__Description of the task__. Set down, please, without alteration, the lines of the entries below from the first through the one containing "ATOM 5 O O .".

Stored dataset items
....

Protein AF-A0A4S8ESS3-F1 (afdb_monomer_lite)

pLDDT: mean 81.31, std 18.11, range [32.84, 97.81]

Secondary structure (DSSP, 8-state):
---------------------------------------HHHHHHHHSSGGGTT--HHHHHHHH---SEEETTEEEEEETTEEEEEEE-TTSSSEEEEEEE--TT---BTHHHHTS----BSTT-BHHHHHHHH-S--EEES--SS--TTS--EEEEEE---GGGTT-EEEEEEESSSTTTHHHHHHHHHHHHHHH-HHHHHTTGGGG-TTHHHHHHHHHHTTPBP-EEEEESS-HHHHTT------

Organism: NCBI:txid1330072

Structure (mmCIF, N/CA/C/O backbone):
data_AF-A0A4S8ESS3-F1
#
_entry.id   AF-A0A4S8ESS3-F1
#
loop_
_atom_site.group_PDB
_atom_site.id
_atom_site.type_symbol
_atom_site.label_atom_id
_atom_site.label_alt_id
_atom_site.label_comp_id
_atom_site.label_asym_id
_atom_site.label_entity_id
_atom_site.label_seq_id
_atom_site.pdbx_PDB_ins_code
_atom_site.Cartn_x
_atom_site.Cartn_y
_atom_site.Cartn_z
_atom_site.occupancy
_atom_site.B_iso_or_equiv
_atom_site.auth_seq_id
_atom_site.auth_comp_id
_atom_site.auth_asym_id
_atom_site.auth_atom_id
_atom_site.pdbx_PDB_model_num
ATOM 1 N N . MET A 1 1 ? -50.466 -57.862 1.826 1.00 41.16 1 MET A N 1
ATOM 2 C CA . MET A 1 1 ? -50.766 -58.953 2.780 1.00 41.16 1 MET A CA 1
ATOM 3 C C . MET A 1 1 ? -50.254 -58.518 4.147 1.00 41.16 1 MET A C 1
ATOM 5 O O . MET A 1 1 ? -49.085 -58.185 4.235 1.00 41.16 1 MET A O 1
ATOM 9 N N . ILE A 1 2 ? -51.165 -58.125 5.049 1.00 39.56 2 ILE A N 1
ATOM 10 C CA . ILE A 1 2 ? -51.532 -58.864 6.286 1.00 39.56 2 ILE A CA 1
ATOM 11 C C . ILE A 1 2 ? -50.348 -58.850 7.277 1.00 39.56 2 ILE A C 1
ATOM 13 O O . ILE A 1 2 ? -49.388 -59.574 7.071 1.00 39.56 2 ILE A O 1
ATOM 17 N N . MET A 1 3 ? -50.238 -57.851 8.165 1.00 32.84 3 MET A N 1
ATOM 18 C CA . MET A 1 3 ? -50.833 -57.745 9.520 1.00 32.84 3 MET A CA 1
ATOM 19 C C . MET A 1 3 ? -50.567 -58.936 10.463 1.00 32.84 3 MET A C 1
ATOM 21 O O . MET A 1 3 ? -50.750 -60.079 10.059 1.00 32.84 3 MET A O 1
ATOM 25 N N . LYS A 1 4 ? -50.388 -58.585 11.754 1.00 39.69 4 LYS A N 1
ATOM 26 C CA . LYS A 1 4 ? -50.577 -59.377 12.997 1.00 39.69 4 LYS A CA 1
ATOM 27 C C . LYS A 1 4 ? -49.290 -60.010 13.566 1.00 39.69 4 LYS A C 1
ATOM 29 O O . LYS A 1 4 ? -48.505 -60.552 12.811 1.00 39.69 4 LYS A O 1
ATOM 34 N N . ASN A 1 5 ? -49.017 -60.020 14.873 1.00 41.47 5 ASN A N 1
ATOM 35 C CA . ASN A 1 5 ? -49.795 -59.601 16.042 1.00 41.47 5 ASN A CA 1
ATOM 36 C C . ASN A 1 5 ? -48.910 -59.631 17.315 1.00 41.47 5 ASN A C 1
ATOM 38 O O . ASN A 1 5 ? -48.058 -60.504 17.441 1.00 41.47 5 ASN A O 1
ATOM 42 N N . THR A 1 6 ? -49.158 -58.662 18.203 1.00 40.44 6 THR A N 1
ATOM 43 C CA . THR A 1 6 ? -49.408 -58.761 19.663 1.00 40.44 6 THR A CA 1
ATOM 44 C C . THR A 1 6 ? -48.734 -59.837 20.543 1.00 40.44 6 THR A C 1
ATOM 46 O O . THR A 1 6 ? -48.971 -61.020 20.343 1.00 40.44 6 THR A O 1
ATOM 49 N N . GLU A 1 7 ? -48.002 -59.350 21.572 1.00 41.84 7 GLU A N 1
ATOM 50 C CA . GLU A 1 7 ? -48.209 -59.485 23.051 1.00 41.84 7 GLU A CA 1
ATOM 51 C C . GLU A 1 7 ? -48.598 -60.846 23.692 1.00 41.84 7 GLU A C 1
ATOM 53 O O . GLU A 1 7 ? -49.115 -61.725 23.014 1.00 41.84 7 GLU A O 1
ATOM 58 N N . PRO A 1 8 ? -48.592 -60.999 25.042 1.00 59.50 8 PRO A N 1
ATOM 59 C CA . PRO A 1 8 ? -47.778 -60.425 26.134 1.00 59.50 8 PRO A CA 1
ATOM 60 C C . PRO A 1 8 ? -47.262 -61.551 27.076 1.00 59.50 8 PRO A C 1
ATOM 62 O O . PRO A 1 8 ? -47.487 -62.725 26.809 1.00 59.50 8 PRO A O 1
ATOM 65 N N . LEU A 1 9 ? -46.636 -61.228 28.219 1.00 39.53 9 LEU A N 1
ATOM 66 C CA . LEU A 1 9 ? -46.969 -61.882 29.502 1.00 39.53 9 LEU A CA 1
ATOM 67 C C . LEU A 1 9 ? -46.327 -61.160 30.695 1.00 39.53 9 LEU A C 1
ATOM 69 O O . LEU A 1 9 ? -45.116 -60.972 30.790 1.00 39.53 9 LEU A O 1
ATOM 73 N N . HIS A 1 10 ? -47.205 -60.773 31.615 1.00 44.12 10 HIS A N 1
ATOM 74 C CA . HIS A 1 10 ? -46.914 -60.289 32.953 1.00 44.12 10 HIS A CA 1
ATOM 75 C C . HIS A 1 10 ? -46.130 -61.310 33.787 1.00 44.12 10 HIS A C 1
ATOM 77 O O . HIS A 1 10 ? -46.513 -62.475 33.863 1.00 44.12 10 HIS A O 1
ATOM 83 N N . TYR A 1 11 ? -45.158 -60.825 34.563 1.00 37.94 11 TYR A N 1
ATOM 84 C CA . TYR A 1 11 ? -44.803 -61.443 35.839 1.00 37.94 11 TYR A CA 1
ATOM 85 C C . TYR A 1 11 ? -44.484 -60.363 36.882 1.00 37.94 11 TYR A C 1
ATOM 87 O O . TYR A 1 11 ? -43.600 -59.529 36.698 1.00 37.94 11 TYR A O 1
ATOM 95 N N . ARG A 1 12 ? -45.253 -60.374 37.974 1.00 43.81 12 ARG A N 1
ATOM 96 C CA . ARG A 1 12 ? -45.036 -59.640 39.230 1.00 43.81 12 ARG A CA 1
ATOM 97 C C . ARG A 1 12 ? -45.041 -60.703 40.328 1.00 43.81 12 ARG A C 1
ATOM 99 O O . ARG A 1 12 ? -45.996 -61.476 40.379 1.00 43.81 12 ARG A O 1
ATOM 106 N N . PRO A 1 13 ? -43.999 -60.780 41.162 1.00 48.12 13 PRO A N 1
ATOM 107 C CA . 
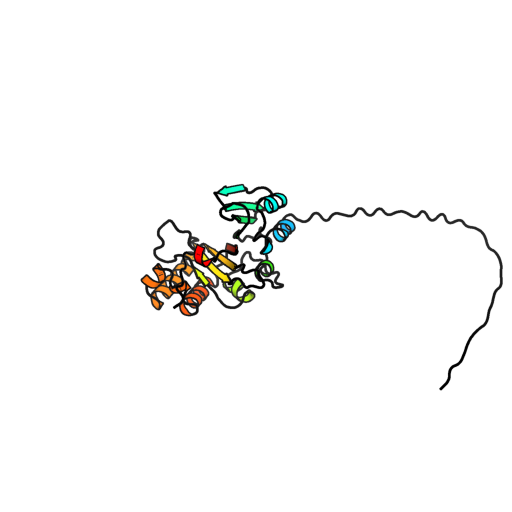PRO A 1 13 ? -44.198 -60.530 42.597 1.00 48.12 13 PRO A CA 1
ATOM 108 C C . PRO A 1 13 ? -42.968 -59.804 43.194 1.00 48.12 13 PRO A C 1
ATOM 110 O O . PRO A 1 13 ? -41.841 -60.009 42.768 1.00 48.12 13 PRO A O 1
ATOM 113 N N . SER A 1 14 ? -43.139 -58.728 43.960 1.00 41.91 14 SER A N 1
ATOM 114 C CA . SER A 1 14 ? -43.478 -58.627 45.391 1.00 41.91 14 SER A CA 1
ATOM 115 C C . SER A 1 14 ? -42.249 -58.542 46.303 1.00 41.91 14 SER A C 1
ATOM 117 O O . SER A 1 14 ? -41.392 -59.417 46.281 1.00 41.91 14 SER A O 1
ATOM 119 N N . ASN A 1 15 ? -42.329 -57.557 47.199 1.00 40.78 15 ASN A N 1
ATOM 120 C CA . ASN A 1 15 ? -41.742 -57.491 48.534 1.00 40.78 15 ASN A CA 1
ATOM 121 C C . ASN A 1 15 ? -40.331 -56.913 48.734 1.00 40.78 15 ASN A C 1
ATOM 123 O O . ASN A 1 15 ? -39.309 -57.562 48.576 1.00 40.78 15 ASN A O 1
ATOM 127 N N . THR A 1 16 ? -40.378 -55.667 49.229 1.00 48.56 16 THR A N 1
ATOM 128 C CA . THR A 1 16 ? -39.744 -55.197 50.470 1.00 48.56 16 THR A CA 1
ATOM 129 C C . THR A 1 16 ? -38.260 -55.480 50.641 1.00 48.56 16 THR A C 1
ATOM 131 O O . THR A 1 16 ? -37.907 -56.537 51.139 1.00 48.56 16 THR A O 1
ATOM 134 N N . GLU A 1 17 ? -37.430 -54.450 50.460 1.00 45.06 17 GLU A N 1
ATOM 135 C CA . GLU A 1 17 ? -36.347 -54.164 51.402 1.00 45.06 17 GLU A CA 1
ATOM 136 C C . GLU A 1 17 ? -36.005 -52.663 51.427 1.00 45.06 17 GLU A C 1
ATOM 138 O O . GLU A 1 17 ? -35.580 -52.063 50.447 1.00 45.06 17 GLU A O 1
ATOM 143 N N . LYS A 1 18 ? -36.228 -52.088 52.612 1.00 42.94 18 LYS A N 1
ATOM 144 C CA . LYS A 1 18 ? -35.362 -51.140 53.326 1.00 42.94 18 LYS A CA 1
ATOM 145 C C . LYS A 1 18 ? -34.908 -49.871 52.591 1.00 42.94 18 LYS A C 1
ATOM 147 O O . LYS A 1 18 ? -33.907 -49.822 51.886 1.00 42.94 18 LYS A O 1
ATOM 152 N N . PHE A 1 19 ? -35.598 -48.796 52.973 1.00 48.78 19 PHE A N 1
ATOM 153 C CA . PHE A 1 19 ? -35.094 -47.432 53.126 1.00 48.78 19 PHE A CA 1
ATOM 154 C C . PHE A 1 19 ? -33.573 -47.350 53.359 1.00 48.78 19 PHE A C 1
ATOM 156 O O . PHE A 1 19 ? -33.075 -47.677 54.437 1.00 48.78 19 PHE A O 1
ATOM 163 N N . LYS A 1 20 ? -32.862 -46.783 52.385 1.00 42.53 20 LYS A N 1
ATOM 164 C CA . LYS A 1 20 ? -31.691 -45.939 52.630 1.00 42.53 20 LYS A CA 1
ATOM 165 C C . LYS A 1 20 ? -31.896 -44.651 51.844 1.00 42.53 20 LYS A C 1
ATOM 167 O O . LYS A 1 20 ? -31.804 -44.636 
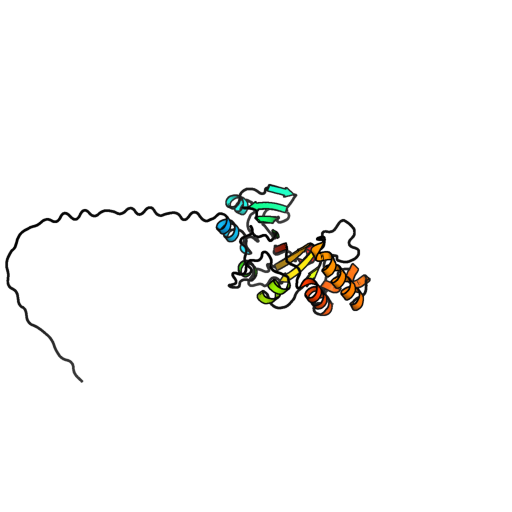50.622 1.00 42.53 20 LYS A O 1
ATOM 172 N N . GLN A 1 21 ? -32.253 -43.585 52.558 1.00 47.50 21 GLN A N 1
ATOM 173 C CA . GLN A 1 21 ? -32.236 -42.227 52.028 1.00 47.50 21 GLN A CA 1
ATOM 174 C C . GLN A 1 21 ? -30.781 -41.859 51.741 1.00 47.50 21 GLN A C 1
ATOM 176 O O . GLN A 1 21 ? -30.043 -41.434 52.625 1.00 47.50 21 GLN A O 1
ATOM 181 N N . THR A 1 22 ? -30.358 -42.059 50.499 1.00 47.38 22 THR A N 1
ATOM 182 C CA . THR A 1 22 ? -29.132 -41.456 49.989 1.00 47.38 22 THR A CA 1
ATOM 183 C C . THR A 1 22 ? -29.455 -40.003 49.671 1.00 47.38 22 THR A C 1
ATOM 185 O O . THR A 1 22 ? -30.120 -39.698 48.683 1.00 47.38 22 THR A O 1
ATOM 188 N N . VAL A 1 23 ? -29.035 -39.109 50.564 1.00 46.94 23 VAL A N 1
ATOM 189 C CA . VAL A 1 23 ? -29.010 -37.666 50.331 1.00 46.94 23 VAL A CA 1
ATOM 190 C C . VAL A 1 23 ? -28.032 -37.415 49.184 1.00 46.94 23 VAL A C 1
ATOM 192 O O . VAL A 1 23 ? -26.819 -37.488 49.364 1.00 46.94 23 VAL A O 1
ATOM 195 N N . TRP A 1 24 ? -28.557 -37.161 47.987 1.00 39.31 24 TRP A N 1
ATOM 196 C CA . TRP A 1 24 ? -27.760 -36.658 46.876 1.00 39.31 24 TRP A CA 1
ATOM 197 C C . TRP A 1 24 ? -27.543 -35.166 47.102 1.00 39.31 24 TRP A C 1
ATOM 199 O O . TRP A 1 24 ? -28.435 -34.350 46.880 1.00 39.31 24 TRP A O 1
ATOM 209 N N . ILE A 1 25 ? -26.353 -34.815 47.586 1.00 48.78 25 ILE A N 1
ATOM 210 C CA . ILE A 1 25 ? -25.860 -33.442 47.535 1.00 48.78 25 ILE A CA 1
ATOM 211 C C . ILE A 1 25 ? -25.698 -33.110 46.048 1.00 48.78 25 ILE A C 1
ATOM 213 O O . ILE A 1 25 ? -24.759 -33.568 45.400 1.00 48.78 25 ILE A O 1
ATOM 217 N N . VAL A 1 26 ? -26.641 -32.348 45.490 1.00 49.59 26 VAL A N 1
ATOM 218 C CA . VAL A 1 26 ? -26.472 -31.708 44.184 1.00 49.59 26 VAL A CA 1
ATOM 219 C C . VAL A 1 26 ? -25.432 -30.612 44.381 1.00 49.59 26 VAL A C 1
ATOM 221 O O . VAL A 1 26 ? -25.742 -29.506 44.820 1.00 49.59 26 VAL A O 1
ATOM 224 N N . ALA A 1 27 ? -24.171 -30.944 44.115 1.00 51.00 27 ALA A N 1
ATOM 225 C CA . ALA A 1 27 ? -23.119 -29.955 43.976 1.00 51.00 27 ALA A CA 1
ATOM 226 C C . ALA A 1 27 ? -23.430 -29.128 42.722 1.00 51.00 27 ALA A C 1
ATOM 228 O O . ALA A 1 27 ? -23.197 -29.561 41.594 1.00 51.00 27 ALA A O 1
ATOM 229 N N . VAL A 1 28 ? -24.008 -27.943 42.920 1.00 52.81 28 VAL A N 1
ATOM 230 C CA . VAL A 1 28 ? -24.114 -26.920 41.880 1.00 52.81 28 VAL A CA 1
ATOM 231 C C . VAL A 1 28 ? -22.691 -26.441 41.599 1.00 52.81 28 VAL A C 1
ATOM 233 O O . VAL A 1 28 ? -22.165 -25.566 42.282 1.00 52.81 28 VAL A O 1
ATOM 236 N N . CYS A 1 29 ? -22.035 -27.064 40.619 1.00 44.31 29 CYS A N 1
ATOM 237 C CA . CYS A 1 29 ? -20.798 -26.558 40.040 1.00 44.31 29 CYS A CA 1
ATOM 238 C C . CYS A 1 29 ? -21.122 -25.258 39.299 1.00 44.31 29 CYS A C 1
ATOM 240 O O . CYS A 1 29 ? -21.461 -25.263 38.117 1.00 44.31 29 CYS A O 1
ATOM 242 N N . THR A 1 30 ? -21.013 -24.129 39.994 1.00 52.16 30 THR A N 1
ATOM 243 C CA . THR A 1 30 ? -20.825 -22.826 39.358 1.00 52.16 30 THR A CA 1
ATOM 244 C C . THR A 1 30 ? -19.463 -22.850 38.671 1.00 52.16 30 THR A C 1
ATOM 246 O O . THR A 1 30 ? -18.445 -22.523 39.280 1.00 52.16 30 THR A O 1
ATOM 249 N N . LEU A 1 31 ? -19.425 -23.316 37.423 1.00 49.75 31 LEU A N 1
ATOM 250 C CA . LEU A 1 31 ? -18.255 -23.145 36.573 1.00 49.75 31 LEU A CA 1
ATOM 251 C C . LEU A 1 31 ? -18.086 -21.637 36.346 1.00 49.75 31 LEU A C 1
ATOM 253 O O . LEU A 1 31 ? -19.010 -21.007 35.822 1.00 49.75 31 LEU A O 1
ATOM 257 N N . PRO A 1 32 ? -16.957 -21.030 36.746 1.00 51.09 32 PRO A N 1
ATOM 258 C CA . PRO A 1 32 ? -16.668 -19.671 36.336 1.00 51.09 32 PRO A CA 1
ATOM 259 C C . PRO A 1 32 ? -16.562 -19.679 34.811 1.00 51.09 32 PRO A C 1
ATOM 261 O O . PRO A 1 32 ? -15.736 -20.393 34.239 1.00 51.09 32 PRO A O 1
ATOM 264 N N . VAL A 1 33 ? -17.426 -18.911 34.147 1.00 59.03 33 VAL A N 1
ATOM 265 C CA . VAL A 1 33 ? -17.253 -18.578 32.733 1.00 59.03 33 VAL A CA 1
ATOM 266 C C . VAL A 1 33 ? -15.949 -17.794 32.657 1.00 59.03 33 VAL A C 1
ATOM 268 O O . VAL A 1 33 ? -15.896 -16.616 33.001 1.00 59.03 33 VAL A O 1
ATOM 271 N N . LEU A 1 34 ? -14.869 -18.480 32.286 1.00 51.06 34 LEU A N 1
ATOM 272 C CA . LEU A 1 34 ? -13.613 -17.853 31.908 1.00 51.06 34 LEU A CA 1
ATOM 273 C C . LEU A 1 34 ? -13.910 -17.020 30.663 1.00 51.06 34 LEU A C 1
ATOM 275 O O . LEU A 1 34 ? -13.962 -17.542 29.551 1.00 51.06 34 LEU A O 1
ATOM 279 N N . ALA A 1 35 ? -14.156 -15.726 30.864 1.00 52.94 35 ALA A N 1
ATOM 280 C CA . ALA A 1 35 ? -14.099 -14.755 29.791 1.00 52.94 35 ALA A CA 1
ATOM 281 C C . ALA A 1 35 ? -12.688 -14.849 29.202 1.00 52.94 35 ALA A C 1
ATOM 283 O O . ALA A 1 35 ? -11.712 -14.474 29.854 1.00 52.94 35 ALA A O 1
ATOM 284 N N . ALA A 1 36 ? -12.571 -15.438 28.012 1.00 52.00 36 ALA A N 1
ATOM 285 C CA . ALA A 1 36 ? -11.314 -15.479 27.292 1.00 52.00 36 ALA A CA 1
ATOM 286 C C . ALA A 1 36 ? -10.879 -14.029 27.066 1.00 52.00 36 ALA A C 1
ATOM 288 O O . ALA A 1 36 ? -11.520 -13.294 26.315 1.00 52.00 36 ALA A O 1
ATOM 289 N N . ALA A 1 37 ? -9.825 -13.600 27.757 1.00 53.72 37 ALA A N 1
ATOM 290 C CA . ALA A 1 37 ? -9.178 -12.339 27.459 1.00 53.72 37 ALA A CA 1
ATOM 291 C C . ALA A 1 37 ? -8.670 -12.440 26.017 1.00 53.72 37 ALA A C 1
ATOM 293 O O . ALA A 1 37 ? -7.736 -13.190 25.732 1.00 53.72 37 ALA A O 1
ATOM 294 N N . GLN A 1 38 ? -9.340 -11.744 25.100 1.00 53.38 38 GLN A N 1
ATOM 295 C CA . GLN A 1 38 ? -8.868 -11.591 23.733 1.00 53.38 38 GLN A CA 1
ATOM 296 C C . GLN A 1 38 ? -7.447 -11.034 23.794 1.00 53.38 38 GLN A C 1
ATOM 298 O O . GLN A 1 38 ? -7.185 -10.042 24.483 1.00 53.38 38 GLN A O 1
ATOM 303 N N . THR A 1 39 ? -6.504 -11.701 23.129 1.00 61.78 39 THR A N 1
ATOM 304 C CA . THR A 1 39 ? -5.139 -11.189 23.087 1.00 61.78 39 THR A CA 1
ATOM 305 C C . THR A 1 39 ? -5.152 -9.844 22.355 1.00 61.78 39 THR A C 1
ATOM 307 O O . THR A 1 39 ? -5.902 -9.671 21.395 1.00 61.78 39 THR A O 1
ATOM 310 N N . PRO A 1 40 ? -4.325 -8.865 22.754 1.00 65.50 40 PRO A N 1
ATOM 311 C CA . PRO A 1 40 ? -4.314 -7.546 22.116 1.00 65.50 40 PRO A CA 1
ATOM 312 C C . PRO A 1 40 ? -4.133 -7.589 20.582 1.00 65.50 40 PRO A C 1
ATOM 314 O O . PRO A 1 40 ? -4.647 -6.730 19.867 1.00 65.50 40 PRO A O 1
ATOM 317 N N . ALA A 1 41 ? -3.460 -8.625 20.067 1.00 69.56 41 ALA A N 1
ATOM 318 C CA . ALA A 1 41 ? -3.325 -8.898 18.638 1.00 69.56 41 ALA A CA 1
ATOM 319 C C . ALA A 1 41 ? -4.645 -9.326 17.961 1.00 69.56 41 ALA A C 1
ATOM 321 O O . ALA A 1 41 ? -4.890 -8.933 16.822 1.00 69.56 41 ALA A O 1
ATOM 322 N N . SER A 1 42 ? -5.513 -10.092 18.638 1.00 75.25 42 SER A N 1
ATOM 323 C CA . SER A 1 42 ? -6.817 -10.465 18.078 1.00 75.25 42 SER A CA 1
ATOM 324 C C . SER A 1 42 ? -7.733 -9.249 17.977 1.00 75.25 42 SER A C 1
ATOM 326 O O . SER A 1 42 ? -8.344 -9.046 16.933 1.00 75.25 42 SER A O 1
ATOM 328 N N . LYS A 1 43 ? -7.723 -8.366 18.985 1.00 84.25 43 LYS A N 1
ATOM 329 C CA . LYS A 1 43 ? -8.522 -7.132 18.975 1.00 84.25 43 LYS A CA 1
ATOM 330 C C . LYS A 1 43 ? -8.148 -6.190 17.827 1.00 84.25 43 LYS A C 1
ATOM 332 O O . LYS A 1 43 ? -9.031 -5.655 17.159 1.00 84.25 43 LYS A O 1
ATOM 337 N N . LEU A 1 44 ? -6.849 -6.004 17.570 1.00 88.81 44 LEU A N 1
ATOM 338 C CA . LEU A 1 44 ? -6.382 -5.192 16.442 1.00 88.81 44 LEU A CA 1
ATOM 339 C C . LEU A 1 44 ? -6.870 -5.767 15.106 1.00 88.81 44 LEU A C 1
ATOM 341 O O . LEU A 1 44 ? -7.412 -5.034 14.285 1.00 88.81 44 LEU A O 1
ATOM 345 N N . ARG A 1 45 ? -6.730 -7.083 14.919 1.00 86.06 45 ARG A N 1
ATOM 346 C CA . ARG A 1 45 ? -7.158 -7.778 13.700 1.00 86.06 45 ARG A CA 1
ATOM 347 C C . ARG A 1 45 ? -8.677 -7.761 13.497 1.00 86.06 45 ARG A C 1
ATOM 349 O O . ARG A 1 45 ? -9.134 -7.737 12.363 1.00 86.06 45 ARG A O 1
ATOM 356 N N . GLU A 1 46 ? -9.441 -7.796 14.586 1.00 86.25 46 GLU A N 1
ATOM 357 C CA . GLU A 1 46 ? -10.907 -7.704 14.580 1.00 86.25 46 GLU A CA 1
ATOM 358 C C . GLU A 1 46 ? -11.403 -6.281 14.282 1.00 86.25 46 GLU A C 1
ATOM 360 O O . GLU A 1 46 ? -12.471 -6.117 13.700 1.00 86.25 46 GLU A O 1
ATOM 365 N N . THR A 1 47 ? -10.639 -5.253 14.667 1.00 89.25 47 THR A N 1
ATOM 366 C CA . THR A 1 47 ? -11.045 -3.846 14.499 1.00 89.25 47 THR A CA 1
ATOM 367 C C . THR A 1 47 ? -10.592 -3.260 13.161 1.00 89.25 47 THR A C 1
ATOM 369 O O . THR A 1 47 ? -11.306 -2.448 12.570 1.00 89.25 47 THR A O 1
ATOM 372 N N . ILE A 1 48 ? -9.403 -3.648 12.691 1.00 94.12 48 ILE A N 1
ATOM 373 C CA . ILE A 1 48 ? -8.791 -3.118 11.472 1.00 94.12 48 ILE A CA 1
ATOM 374 C C . ILE A 1 48 ? -8.917 -4.133 10.333 1.00 94.12 48 ILE A C 1
ATOM 376 O O . ILE A 1 48 ? -8.332 -5.216 10.368 1.00 94.12 48 ILE A O 1
ATOM 380 N N . GLY A 1 49 ? -9.666 -3.748 9.303 1.00 92.25 49 GLY A N 1
ATOM 381 C CA . GLY A 1 49 ? -9.890 -4.508 8.075 1.00 92.25 49 GLY A CA 1
ATOM 382 C C . GLY A 1 49 ? -10.698 -3.686 7.073 1.00 92.25 49 GLY A C 1
ATOM 383 O O . GLY A 1 49 ? -10.952 -2.506 7.304 1.00 92.25 49 GLY A O 1
ATOM 384 N N . LEU A 1 50 ? -11.157 -4.291 5.974 1.00 92.38 50 LEU A N 1
ATOM 385 C CA . LEU A 1 50 ? -11.910 -3.560 4.940 1.00 92.38 50 LEU A CA 1
ATOM 386 C C . LEU A 1 50 ? -13.180 -2.875 5.486 1.00 92.38 50 LEU A C 1
ATOM 388 O O . LEU A 1 50 ? -13.615 -1.858 4.951 1.00 92.38 50 LEU A O 1
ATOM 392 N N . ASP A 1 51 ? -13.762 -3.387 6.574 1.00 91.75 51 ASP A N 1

....

__Task answer__.
Protein AF-A0A4S8ESS3-F1 (afdb_monomer_lite)

pLDDT: mean 81.31, std 18.11, range [32.84, 97.81]

Secondary structure (DSSP, 8-state):
---------------------------------------HHHHHHHHSSGGGTT--HHHHHHHH---SEEETTEEEEEETTEEEEEEE-TTSSSEEEEEEE--TT---BTHHHHTS----BSTT-BHHHHHHHH-S--EEES--SS--TTS--EEEEEE---GGGTT-EEEEEEESSSTTTHHHHHHHHHHHHHHH-HHHHHTTGGGG-TTHHHHHHHHHHTTPBP-EEEEESS-HHHHTT------

Organism: NCBI:txid1330072

Structure (mmCIF, N/CA/C/O backbone):
data_AF-A0A4S8ESS3-F1
#
_entry.id   AF-A0A4S8ESS3-F1
#
loop_
_atom_site.group_PDB
_atom_site.id
_atom_site.type_symbol
_atom_site.label_atom_id
_atom_site.label_alt_id
_atom_site.label_comp_id
_atom_site.label_asym_id
_atom_site.label_entity_id
_atom_site.label_seq_id
_atom_site.pdbx_PDB_ins_code
_atom_site.Cartn_x
_atom_site.Cartn_y
_atom_site.Cartn_z
_atom_site.occupancy
_atom_site.B_iso_or_equiv
_atom_site.auth_seq_id
_atom_site.auth_comp_id
_atom_site.auth_asym_id
_atom_site.auth_atom_id
_atom_site.pdbx_PDB_model_num
ATOM 1 N N . MET A 1 1 ? -50.466 -57.862 1.826 1.00 41.16 1 MET A N 1
ATOM 2 C CA . MET A 1 1 ? -50.766 -58.953 2.780 1.00 41.16 1 MET A CA 1
ATOM 3 C C . MET A 1 1 ? -50.254 -58.518 4.147 1.00 41.16 1 MET A C 1
ATOM 5 O O . MET A 1 1 ? -49.085 -58.185 4.235 1.00 41.16 1 MET A O 1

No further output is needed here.